高巍看到餛飩張將炒熱的飯扒到了一邊,又滴了兩滴油在鐵板上,然後打了一個雞蛋上去,用泥瓦匠的鏟子鏟散,雞蛋變成了金黃色後,便和米飯和在一起,撒上點鹽和一些調料,盛到了一個瓷碗裏,遞給高巍。
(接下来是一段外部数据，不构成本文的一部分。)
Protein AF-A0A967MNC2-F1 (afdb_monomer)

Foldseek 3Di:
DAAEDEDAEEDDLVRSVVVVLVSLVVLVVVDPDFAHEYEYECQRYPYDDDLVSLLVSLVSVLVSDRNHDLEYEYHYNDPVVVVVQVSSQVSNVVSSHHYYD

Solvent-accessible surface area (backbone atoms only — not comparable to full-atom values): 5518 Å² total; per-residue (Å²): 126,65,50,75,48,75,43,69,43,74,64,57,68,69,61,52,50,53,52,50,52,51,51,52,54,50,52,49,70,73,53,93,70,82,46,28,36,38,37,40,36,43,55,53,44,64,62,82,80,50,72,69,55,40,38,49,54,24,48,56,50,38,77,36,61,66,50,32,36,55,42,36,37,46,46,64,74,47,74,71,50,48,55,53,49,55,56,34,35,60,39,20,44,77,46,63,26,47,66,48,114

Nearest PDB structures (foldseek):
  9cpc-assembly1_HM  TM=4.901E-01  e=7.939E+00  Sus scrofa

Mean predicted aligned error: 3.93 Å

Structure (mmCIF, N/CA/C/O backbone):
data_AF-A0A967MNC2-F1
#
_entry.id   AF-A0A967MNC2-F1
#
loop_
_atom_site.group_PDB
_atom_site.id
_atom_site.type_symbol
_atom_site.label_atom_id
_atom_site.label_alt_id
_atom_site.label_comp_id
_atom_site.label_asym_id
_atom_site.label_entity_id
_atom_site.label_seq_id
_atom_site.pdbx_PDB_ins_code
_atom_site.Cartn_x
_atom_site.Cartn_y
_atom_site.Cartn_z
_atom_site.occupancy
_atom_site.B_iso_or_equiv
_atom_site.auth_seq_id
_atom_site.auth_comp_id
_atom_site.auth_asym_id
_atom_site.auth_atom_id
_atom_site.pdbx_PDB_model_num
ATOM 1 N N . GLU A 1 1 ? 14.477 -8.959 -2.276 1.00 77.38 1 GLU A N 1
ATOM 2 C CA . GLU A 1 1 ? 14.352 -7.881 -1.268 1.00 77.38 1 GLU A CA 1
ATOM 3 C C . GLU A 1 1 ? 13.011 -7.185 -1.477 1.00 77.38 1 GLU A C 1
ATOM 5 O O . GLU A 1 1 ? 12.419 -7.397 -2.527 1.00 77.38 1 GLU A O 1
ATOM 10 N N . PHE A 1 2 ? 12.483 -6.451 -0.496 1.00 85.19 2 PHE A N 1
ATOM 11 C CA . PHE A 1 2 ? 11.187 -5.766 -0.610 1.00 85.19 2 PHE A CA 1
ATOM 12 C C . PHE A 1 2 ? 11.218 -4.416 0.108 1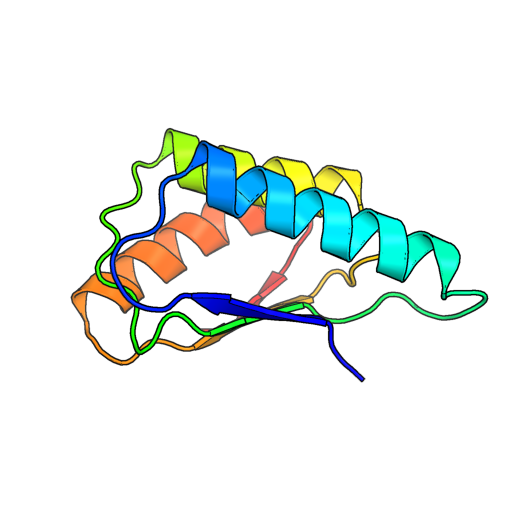.00 85.19 2 PHE A C 1
ATOM 14 O O . PHE A 1 2 ? 11.969 -4.232 1.069 1.00 85.19 2 PHE A O 1
ATOM 21 N N . LEU A 1 3 ? 10.386 -3.480 -0.345 1.00 89.06 3 LEU A N 1
ATOM 22 C CA . LEU A 1 3 ? 10.165 -2.202 0.323 1.00 89.06 3 LEU A CA 1
ATOM 23 C C . LEU A 1 3 ? 9.109 -2.389 1.407 1.00 89.06 3 LEU A C 1
ATOM 25 O O . LEU A 1 3 ? 7.960 -2.718 1.116 1.00 89.06 3 LEU A O 1
ATOM 29 N N . ARG A 1 4 ? 9.495 -2.190 2.668 1.00 93.38 4 ARG A N 1
ATOM 30 C CA . ARG A 1 4 ? 8.587 -2.336 3.808 1.00 93.38 4 ARG A CA 1
ATOM 31 C C . ARG A 1 4 ? 8.126 -0.981 4.322 1.00 93.38 4 ARG A C 1
ATOM 33 O O . ARG A 1 4 ? 8.933 -0.216 4.843 1.00 93.38 4 ARG A O 1
ATOM 40 N N . TYR A 1 5 ? 6.820 -0.756 4.297 1.00 92.88 5 TYR A N 1
ATOM 41 C CA . TYR A 1 5 ? 6.174 0.391 4.925 1.00 92.88 5 TYR A CA 1
ATOM 42 C C . TYR A 1 5 ? 5.458 -0.078 6.183 1.00 92.88 5 TYR A C 1
ATOM 44 O O . TYR A 1 5 ? 4.492 -0.827 6.110 1.00 92.88 5 TYR A O 1
ATOM 52 N N . THR A 1 6 ? 5.969 0.317 7.348 1.00 94.00 6 THR A N 1
ATOM 53 C CA . THR A 1 6 ? 5.370 -0.045 8.640 1.00 94.00 6 THR A CA 1
ATOM 54 C C . THR A 1 6 ? 4.641 1.153 9.209 1.00 94.00 6 THR A C 1
ATOM 56 O O . THR A 1 6 ? 5.238 2.220 9.342 1.00 94.00 6 THR A O 1
ATOM 59 N N . VAL A 1 7 ? 3.384 0.957 9.592 1.00 90.75 7 VAL A N 1
ATOM 60 C CA . VAL A 1 7 ? 2.573 2.000 10.211 1.00 90.75 7 VAL A CA 1
ATOM 61 C C . VAL A 1 7 ? 2.249 1.625 11.648 1.00 90.75 7 VAL A C 1
ATOM 63 O O . VAL A 1 7 ? 1.811 0.510 11.932 1.00 90.75 7 VAL A O 1
ATOM 66 N N . ARG A 1 8 ? 2.500 2.558 12.570 1.00 91.38 8 ARG A N 1
ATOM 67 C CA . ARG A 1 8 ? 2.291 2.372 14.008 1.00 91.38 8 ARG A CA 1
ATOM 68 C C . ARG A 1 8 ? 1.488 3.530 14.569 1.00 91.38 8 ARG A C 1
ATOM 70 O O . ARG A 1 8 ? 1.883 4.681 14.414 1.00 91.38 8 ARG A O 1
ATOM 77 N N . GLY A 1 9 ? 0.422 3.213 15.294 1.00 90.06 9 GLY A N 1
ATOM 78 C CA . GLY A 1 9 ? -0.447 4.224 15.879 1.00 90.06 9 GLY A CA 1
ATOM 79 C C . GLY A 1 9 ? -1.305 4.923 14.829 1.00 90.06 9 GLY A C 1
ATOM 80 O O . GLY A 1 9 ? -1.716 4.309 13.848 1.00 90.06 9 GLY A O 1
ATOM 81 N N . ASP A 1 10 ? -1.625 6.186 15.087 1.00 90.31 10 ASP A N 1
ATOM 82 C CA . ASP A 1 10 ? -2.459 7.009 14.216 1.00 90.31 10 ASP A CA 1
ATOM 83 C C . ASP A 1 10 ? -1.562 7.991 13.459 1.00 90.31 10 ASP A C 1
ATOM 85 O O . ASP A 1 10 ? -0.973 8.885 14.067 1.00 90.31 10 ASP A O 1
ATOM 89 N N . VAL A 1 11 ? -1.390 7.757 12.159 1.00 90.00 11 VAL A N 1
ATOM 90 C CA . VAL A 1 11 ? -0.526 8.558 11.286 1.00 90.00 11 VAL A CA 1
ATOM 91 C C . VAL A 1 11 ? -1.411 9.390 10.369 1.00 90.00 11 VAL A C 1
ATOM 93 O O . VAL A 1 11 ? -2.334 8.875 9.729 1.00 90.00 11 VAL A O 1
ATOM 96 N N . ASP A 1 12 ? -1.130 10.686 10.270 1.00 93.31 12 ASP A N 1
ATOM 97 C CA . ASP A 1 12 ? -1.841 11.546 9.330 1.00 93.31 12 ASP A CA 1
ATOM 98 C C . ASP A 1 12 ? -1.657 11.048 7.886 1.00 93.31 12 ASP A C 1
ATOM 100 O O . ASP A 1 12 ? -0.612 10.511 7.513 1.00 93.31 12 ASP A O 1
ATOM 104 N N . PHE A 1 13 ? -2.696 11.178 7.061 1.00 92.38 13 PHE A N 1
ATOM 105 C CA . PHE A 1 13 ? -2.643 10.673 5.690 1.00 92.38 13 PHE A CA 1
ATOM 106 C C . PHE A 1 13 ? -1.577 11.384 4.852 1.00 92.38 13 PHE A C 1
ATOM 108 O O . PHE A 1 13 ? -0.825 10.717 4.142 1.00 92.38 13 PHE A O 1
ATOM 115 N N . GLN A 1 14 ? -1.495 12.714 4.933 1.00 95.00 14 GLN A N 1
ATOM 116 C CA . GLN A 1 14 ? -0.530 13.475 4.143 1.00 95.00 14 GLN A CA 1
ATOM 117 C C . GLN A 1 14 ? 0.891 13.166 4.599 1.00 95.00 14 GLN A C 1
ATOM 119 O O . GLN A 1 14 ? 1.763 12.936 3.764 1.00 95.00 14 GLN A O 1
ATOM 124 N N . GLU A 1 15 ? 1.115 13.075 5.910 1.00 93.88 15 GLU A N 1
ATOM 125 C CA . GLU A 1 15 ? 2.415 12.679 6.453 1.00 93.88 15 GLU A CA 1
ATOM 126 C C . GLU A 1 15 ? 2.842 11.289 5.955 1.00 93.88 15 GLU A C 1
ATOM 128 O O . GLU A 1 15 ? 3.939 11.132 5.410 1.00 93.88 15 GLU A O 1
ATOM 133 N N . GLY A 1 16 ? 1.962 10.290 6.071 1.00 92.88 16 GLY A N 1
ATOM 134 C CA . GLY A 1 16 ? 2.239 8.928 5.612 1.00 92.88 16 GLY A CA 1
ATOM 135 C C . GLY A 1 16 ? 2.493 8.848 4.104 1.00 92.88 16 GLY A C 1
ATOM 136 O O . GLY A 1 16 ? 3.406 8.147 3.659 1.00 92.88 16 GLY A O 1
ATOM 137 N N . LEU A 1 17 ? 1.735 9.608 3.310 1.00 94.50 17 LEU A N 1
ATOM 138 C CA . LEU A 1 17 ? 1.897 9.660 1.859 1.00 94.50 17 LEU A CA 1
ATOM 139 C C . LEU A 1 17 ? 3.240 10.283 1.453 1.00 94.50 17 LEU A C 1
ATOM 141 O O . LEU A 1 17 ? 3.894 9.795 0.532 1.00 94.50 17 LEU A O 1
ATOM 145 N N . GLU A 1 18 ? 3.686 11.328 2.147 1.00 95.31 18 GLU A N 1
ATOM 146 C CA . GLU A 1 18 ? 4.993 11.940 1.894 1.00 95.31 18 GLU A CA 1
ATOM 147 C C . GLU A 1 18 ? 6.150 11.007 2.270 1.00 95.31 18 GLU A C 1
ATOM 149 O O . GLU A 1 18 ? 7.155 10.950 1.556 1.00 95.31 18 GLU A O 1
ATOM 154 N N . VAL A 1 19 ? 6.010 10.220 3.341 1.00 94.44 19 VAL A N 1
ATOM 155 C CA . VAL A 1 19 ? 6.975 9.161 3.680 1.00 94.44 19 VAL A CA 1
ATOM 156 C C . VAL A 1 19 ? 7.027 8.097 2.581 1.00 94.44 19 VAL A C 1
ATOM 158 O O . VAL A 1 19 ? 8.121 7.722 2.154 1.00 94.44 19 VAL A O 1
ATOM 161 N N . LEU A 1 20 ? 5.870 7.655 2.074 1.00 92.75 20 LEU A N 1
ATOM 162 C CA . LEU A 1 20 ? 5.787 6.702 0.963 1.00 92.75 20 LEU A CA 1
ATOM 163 C C . LEU A 1 20 ? 6.509 7.227 -0.285 1.00 92.75 20 LEU A C 1
ATOM 165 O O . LEU A 1 20 ? 7.386 6.553 -0.823 1.00 92.75 20 LEU A O 1
ATOM 169 N N . LYS A 1 21 ? 6.198 8.454 -0.718 1.00 93.38 21 LYS A N 1
ATOM 170 C CA . LYS A 1 21 ? 6.834 9.076 -1.891 1.00 93.38 21 LYS A CA 1
ATOM 171 C C . LYS A 1 21 ? 8.348 9.187 -1.736 1.00 93.38 21 LYS A C 1
ATOM 173 O O . LYS A 1 21 ? 9.079 8.879 -2.675 1.00 93.38 21 LYS A O 1
ATOM 178 N N . LYS A 1 22 ? 8.833 9.595 -0.558 1.00 91.94 22 LYS A N 1
ATOM 179 C CA . LYS A 1 22 ? 10.275 9.662 -0.274 1.00 91.94 22 LYS A CA 1
ATOM 180 C C . LYS A 1 22 ? 10.922 8.281 -0.360 1.00 91.94 22 LYS A C 1
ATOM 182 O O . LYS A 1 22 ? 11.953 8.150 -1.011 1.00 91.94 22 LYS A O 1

“您吃吧!”餛飩張在一旁也坐了下來,一邊等高巍吃飯,一邊和他解釋,“客官,看您就是個外地人,不懂咱們北平城的規矩。咱們這裏,也不是不許砍樹,眼下家家都用煤爐子了,誰還燒柴火,不嫌麻煩?”
“什麽是煤爐子?”高巍不解。
“您看我這燒的就是煤爐子。”
這會兒沒生意,餛飩張將煤爐子的蓋子蓋上,用抹布隔了手,將鐵板抬起來讓高巍看了一眼,“我這不用鐵板了,就在這鐵板上放點兒水,水不漫出來就成。要用了,就把水鏟掉,鐵板一直都熱的,方便。”
高巍還是沒懂煤爐子是什麽,但也看出來了,這確實比燒柴要方便多了。
他正要多問,這會兒,餛飩張又來了好幾樁生意,有人要把飯帶走,他拿出了一片荷葉,將炒好的飯包起來,遞給客人,忙得不亦樂乎。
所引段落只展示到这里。